## TASK STATEMENT:
Your task is to transcribe, without alteration, the lines from the top of the material below through the line bearing "pLDDT: mean 85.25, std", inclusive.
——
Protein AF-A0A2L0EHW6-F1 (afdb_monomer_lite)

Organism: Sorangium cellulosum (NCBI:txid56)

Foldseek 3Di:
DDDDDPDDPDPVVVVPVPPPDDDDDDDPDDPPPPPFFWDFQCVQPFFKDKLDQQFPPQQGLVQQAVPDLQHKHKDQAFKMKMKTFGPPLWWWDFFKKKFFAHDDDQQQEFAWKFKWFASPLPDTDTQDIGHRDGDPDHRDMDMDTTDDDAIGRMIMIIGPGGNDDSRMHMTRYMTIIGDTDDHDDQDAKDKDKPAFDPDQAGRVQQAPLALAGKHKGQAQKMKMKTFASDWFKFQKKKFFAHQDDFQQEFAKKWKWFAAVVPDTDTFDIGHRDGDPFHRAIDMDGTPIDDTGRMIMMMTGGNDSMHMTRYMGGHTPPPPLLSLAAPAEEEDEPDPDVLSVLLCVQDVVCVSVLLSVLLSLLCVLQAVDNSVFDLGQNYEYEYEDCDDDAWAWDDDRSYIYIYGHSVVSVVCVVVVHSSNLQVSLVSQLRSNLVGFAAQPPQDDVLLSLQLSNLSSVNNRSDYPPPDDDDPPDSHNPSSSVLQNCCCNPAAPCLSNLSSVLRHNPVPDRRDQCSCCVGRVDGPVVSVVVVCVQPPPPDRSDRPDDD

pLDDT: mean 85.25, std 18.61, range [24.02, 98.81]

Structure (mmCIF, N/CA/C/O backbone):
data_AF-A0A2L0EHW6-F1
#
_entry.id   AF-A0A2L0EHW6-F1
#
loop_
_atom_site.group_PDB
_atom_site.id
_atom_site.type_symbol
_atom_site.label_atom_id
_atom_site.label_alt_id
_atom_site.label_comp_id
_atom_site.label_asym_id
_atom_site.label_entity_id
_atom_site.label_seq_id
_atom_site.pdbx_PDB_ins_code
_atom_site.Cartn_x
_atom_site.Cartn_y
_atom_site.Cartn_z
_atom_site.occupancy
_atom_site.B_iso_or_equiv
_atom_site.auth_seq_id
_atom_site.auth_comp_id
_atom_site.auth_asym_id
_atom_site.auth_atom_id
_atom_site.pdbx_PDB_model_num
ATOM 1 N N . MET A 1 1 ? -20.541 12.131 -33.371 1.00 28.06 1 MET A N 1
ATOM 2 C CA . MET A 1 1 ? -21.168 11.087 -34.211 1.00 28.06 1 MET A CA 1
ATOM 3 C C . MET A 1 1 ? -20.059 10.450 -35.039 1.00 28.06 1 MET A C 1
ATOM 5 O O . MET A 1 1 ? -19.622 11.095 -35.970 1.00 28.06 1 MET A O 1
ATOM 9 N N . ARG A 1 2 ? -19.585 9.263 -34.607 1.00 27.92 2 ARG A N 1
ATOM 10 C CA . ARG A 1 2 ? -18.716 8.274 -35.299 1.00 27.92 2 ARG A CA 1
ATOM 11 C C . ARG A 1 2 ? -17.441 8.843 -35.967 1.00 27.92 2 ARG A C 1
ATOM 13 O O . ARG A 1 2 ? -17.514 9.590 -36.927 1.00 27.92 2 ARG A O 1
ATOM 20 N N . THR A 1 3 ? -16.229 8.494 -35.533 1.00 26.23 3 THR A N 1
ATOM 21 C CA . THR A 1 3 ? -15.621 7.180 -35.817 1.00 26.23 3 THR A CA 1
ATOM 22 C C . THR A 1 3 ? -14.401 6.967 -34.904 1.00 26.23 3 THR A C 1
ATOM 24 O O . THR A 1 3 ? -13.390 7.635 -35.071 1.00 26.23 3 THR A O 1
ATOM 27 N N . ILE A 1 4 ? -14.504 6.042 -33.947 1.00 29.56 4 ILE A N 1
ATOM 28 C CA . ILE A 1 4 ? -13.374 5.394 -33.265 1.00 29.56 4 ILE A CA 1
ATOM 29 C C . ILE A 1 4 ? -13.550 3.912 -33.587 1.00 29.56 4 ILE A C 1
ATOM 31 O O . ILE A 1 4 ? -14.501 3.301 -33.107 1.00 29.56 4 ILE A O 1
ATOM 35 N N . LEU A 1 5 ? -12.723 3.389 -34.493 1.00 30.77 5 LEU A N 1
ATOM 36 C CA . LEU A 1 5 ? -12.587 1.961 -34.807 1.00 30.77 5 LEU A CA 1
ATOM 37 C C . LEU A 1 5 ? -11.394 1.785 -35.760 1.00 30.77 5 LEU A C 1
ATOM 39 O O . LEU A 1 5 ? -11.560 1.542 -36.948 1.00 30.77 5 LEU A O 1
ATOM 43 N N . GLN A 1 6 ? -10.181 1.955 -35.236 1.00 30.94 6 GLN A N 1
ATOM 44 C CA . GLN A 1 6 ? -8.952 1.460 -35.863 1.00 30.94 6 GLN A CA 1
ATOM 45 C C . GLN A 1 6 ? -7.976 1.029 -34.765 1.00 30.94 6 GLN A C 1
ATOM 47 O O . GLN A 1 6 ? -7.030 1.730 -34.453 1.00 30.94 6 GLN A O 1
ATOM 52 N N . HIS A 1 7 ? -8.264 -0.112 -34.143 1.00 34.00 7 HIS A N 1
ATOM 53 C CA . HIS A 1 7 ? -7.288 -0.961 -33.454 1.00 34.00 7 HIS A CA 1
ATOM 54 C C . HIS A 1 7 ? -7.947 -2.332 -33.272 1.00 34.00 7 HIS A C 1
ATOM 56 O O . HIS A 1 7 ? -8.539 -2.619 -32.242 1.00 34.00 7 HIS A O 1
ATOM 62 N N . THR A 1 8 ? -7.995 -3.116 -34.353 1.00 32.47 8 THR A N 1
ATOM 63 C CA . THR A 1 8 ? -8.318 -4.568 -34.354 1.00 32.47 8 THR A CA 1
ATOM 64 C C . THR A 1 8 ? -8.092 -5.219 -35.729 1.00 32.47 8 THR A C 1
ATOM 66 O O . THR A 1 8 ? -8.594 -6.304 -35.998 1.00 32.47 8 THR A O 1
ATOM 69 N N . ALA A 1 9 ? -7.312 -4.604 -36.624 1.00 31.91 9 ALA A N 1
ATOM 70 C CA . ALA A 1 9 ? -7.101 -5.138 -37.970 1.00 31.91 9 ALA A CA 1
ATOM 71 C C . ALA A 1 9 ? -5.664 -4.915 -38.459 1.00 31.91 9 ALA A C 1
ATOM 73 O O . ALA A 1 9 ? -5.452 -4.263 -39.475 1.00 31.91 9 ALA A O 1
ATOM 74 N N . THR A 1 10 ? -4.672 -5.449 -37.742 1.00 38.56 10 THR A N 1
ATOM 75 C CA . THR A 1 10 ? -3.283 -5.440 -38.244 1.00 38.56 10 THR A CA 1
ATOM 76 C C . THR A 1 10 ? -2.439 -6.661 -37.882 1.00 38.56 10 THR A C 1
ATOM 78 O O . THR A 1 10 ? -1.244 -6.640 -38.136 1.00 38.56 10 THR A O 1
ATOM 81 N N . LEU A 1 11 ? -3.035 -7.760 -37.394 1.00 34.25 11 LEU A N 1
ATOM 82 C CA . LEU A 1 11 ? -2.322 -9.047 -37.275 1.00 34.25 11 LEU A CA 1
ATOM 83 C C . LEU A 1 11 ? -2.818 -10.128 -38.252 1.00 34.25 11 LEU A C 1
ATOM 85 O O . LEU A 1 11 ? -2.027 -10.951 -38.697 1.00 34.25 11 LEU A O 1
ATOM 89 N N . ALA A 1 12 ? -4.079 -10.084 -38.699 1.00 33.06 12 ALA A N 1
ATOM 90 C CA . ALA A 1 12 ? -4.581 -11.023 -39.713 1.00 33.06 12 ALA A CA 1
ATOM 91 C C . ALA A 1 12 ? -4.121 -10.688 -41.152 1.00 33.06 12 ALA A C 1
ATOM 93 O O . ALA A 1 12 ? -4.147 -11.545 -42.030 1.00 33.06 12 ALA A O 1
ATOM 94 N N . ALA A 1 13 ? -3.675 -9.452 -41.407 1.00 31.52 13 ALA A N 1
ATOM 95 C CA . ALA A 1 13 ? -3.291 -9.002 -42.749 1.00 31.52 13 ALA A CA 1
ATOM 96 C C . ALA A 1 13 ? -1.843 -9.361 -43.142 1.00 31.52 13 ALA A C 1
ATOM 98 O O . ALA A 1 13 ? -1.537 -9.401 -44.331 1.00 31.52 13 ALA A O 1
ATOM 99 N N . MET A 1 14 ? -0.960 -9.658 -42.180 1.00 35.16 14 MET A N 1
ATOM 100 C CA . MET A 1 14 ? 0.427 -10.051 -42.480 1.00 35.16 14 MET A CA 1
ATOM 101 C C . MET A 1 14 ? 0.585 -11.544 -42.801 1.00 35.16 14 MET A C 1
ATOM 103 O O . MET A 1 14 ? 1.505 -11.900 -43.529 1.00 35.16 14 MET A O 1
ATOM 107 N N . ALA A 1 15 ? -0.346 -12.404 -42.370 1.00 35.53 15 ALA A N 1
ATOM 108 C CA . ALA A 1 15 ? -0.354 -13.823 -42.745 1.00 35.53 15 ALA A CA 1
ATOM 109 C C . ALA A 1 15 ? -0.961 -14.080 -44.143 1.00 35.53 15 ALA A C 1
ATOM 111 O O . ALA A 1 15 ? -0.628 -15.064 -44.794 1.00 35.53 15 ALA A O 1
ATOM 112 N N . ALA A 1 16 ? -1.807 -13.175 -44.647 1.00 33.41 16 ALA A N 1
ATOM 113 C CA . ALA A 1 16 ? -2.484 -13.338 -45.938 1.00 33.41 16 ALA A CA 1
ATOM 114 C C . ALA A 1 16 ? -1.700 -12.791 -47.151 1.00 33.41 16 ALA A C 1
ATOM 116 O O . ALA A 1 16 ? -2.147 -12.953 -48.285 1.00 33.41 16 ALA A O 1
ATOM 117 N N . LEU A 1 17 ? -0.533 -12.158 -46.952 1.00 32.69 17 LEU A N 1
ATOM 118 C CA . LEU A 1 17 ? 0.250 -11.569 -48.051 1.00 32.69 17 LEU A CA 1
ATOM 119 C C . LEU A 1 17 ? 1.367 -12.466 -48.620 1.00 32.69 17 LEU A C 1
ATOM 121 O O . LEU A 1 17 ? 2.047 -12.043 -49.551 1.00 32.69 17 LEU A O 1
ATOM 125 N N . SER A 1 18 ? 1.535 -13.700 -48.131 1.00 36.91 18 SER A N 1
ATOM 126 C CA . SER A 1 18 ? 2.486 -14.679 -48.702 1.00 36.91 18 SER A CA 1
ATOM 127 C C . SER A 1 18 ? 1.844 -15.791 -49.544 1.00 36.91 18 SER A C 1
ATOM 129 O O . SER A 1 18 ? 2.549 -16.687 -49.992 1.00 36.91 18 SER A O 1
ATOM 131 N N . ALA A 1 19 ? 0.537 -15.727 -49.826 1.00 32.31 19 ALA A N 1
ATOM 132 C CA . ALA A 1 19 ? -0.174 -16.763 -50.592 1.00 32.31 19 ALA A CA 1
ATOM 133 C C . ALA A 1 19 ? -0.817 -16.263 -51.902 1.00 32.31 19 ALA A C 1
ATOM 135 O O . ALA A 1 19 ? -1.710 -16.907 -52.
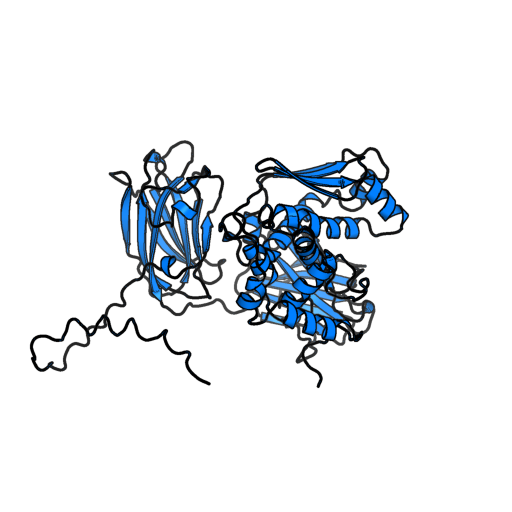442 1.00 32.31 19 ALA A O 1
ATOM 136 N N . CYS A 1 20 ? -0.386 -15.117 -52.441 1.00 34.47 20 CYS A N 1
ATOM 137 C CA . CYS A 1 20 ? -0.922 -14.584 -53.698 1.00 34.47 20 CYS A CA 1
ATOM 138 C C . CYS A 1 20 ? 0.139 -14.524 -54.804 1.00 34.47 20 CYS A C 1
ATOM 140 O O . CYS A 1 20 ? 0.389 -13.461 -55.354 1.00 34.47 20 CYS A O 1
ATOM 142 N N . VAL A 1 21 ? 0.766 -15.657 -55.132 1.00 38.88 21 VAL A N 1
ATOM 143 C CA . VAL A 1 21 ? 1.293 -15.944 -56.478 1.00 38.88 21 VAL A CA 1
ATOM 144 C C . VAL A 1 21 ? 1.214 -17.462 -56.683 1.00 38.88 21 VAL A C 1
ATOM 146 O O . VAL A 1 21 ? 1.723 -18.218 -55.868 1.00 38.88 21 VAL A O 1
——
## RESPONSE TO THE TASK:
Protein AF-A0A2L0EHW6-F1 (afdb_monomer_lite)

Organism: Sorangium cellulosum (NCBI:txid56)

Foldseek 3Di:
DDDDDPDDPDPVVVVPVPPPDDDDDDDPDDPPPPPFFWDFQCVQPFFKDKLDQQFPPQQGLVQQAVPDLQHKHKDQAFKMKMKTFGPPLWWWDFFKKKFFAHDDDQQQEFAWKFKWFASPLPDTDTQDIGHRDGDPDHRDMDMDTTDDDAIGRMIMIIGPGGNDDSRMHMTRYMTIIGDTDDHDDQDAKDKDKPAFDPDQAGRVQQAPLALAGKHKGQAQKMKMKTFASDWFKFQKKKFFAHQDDFQQEFAKKWKWFAAVVPDTDTFDIGHRDGDPFHRAIDMDGTPIDDTGRMIMMMTGGNDSMHMTRYMGGHTPPPPLLSLAAPAEEEDEPDPDVLSVLLCVQDVVCVSVLLSVLLSLLCVLQAVDNSVFDLGQNYEYEYEDCDDDAWAWDDDRSYIYIYGHSVVSVVCVVVVHSSNLQVSLVSQLRSNLVGFAAQPPQDDVLLSLQLSNLSSVNNRSDYPPPDDDDPPDSHNPSSSVLQNCCCNPAAPCLSNLSSVLRHNPVPDRRDQCSCCVGRVDGPVVSVVVVCVQPPPPDRSDRPDDD

pLDDT: mean 85.25, std 18.61, range [24.02, 98.81]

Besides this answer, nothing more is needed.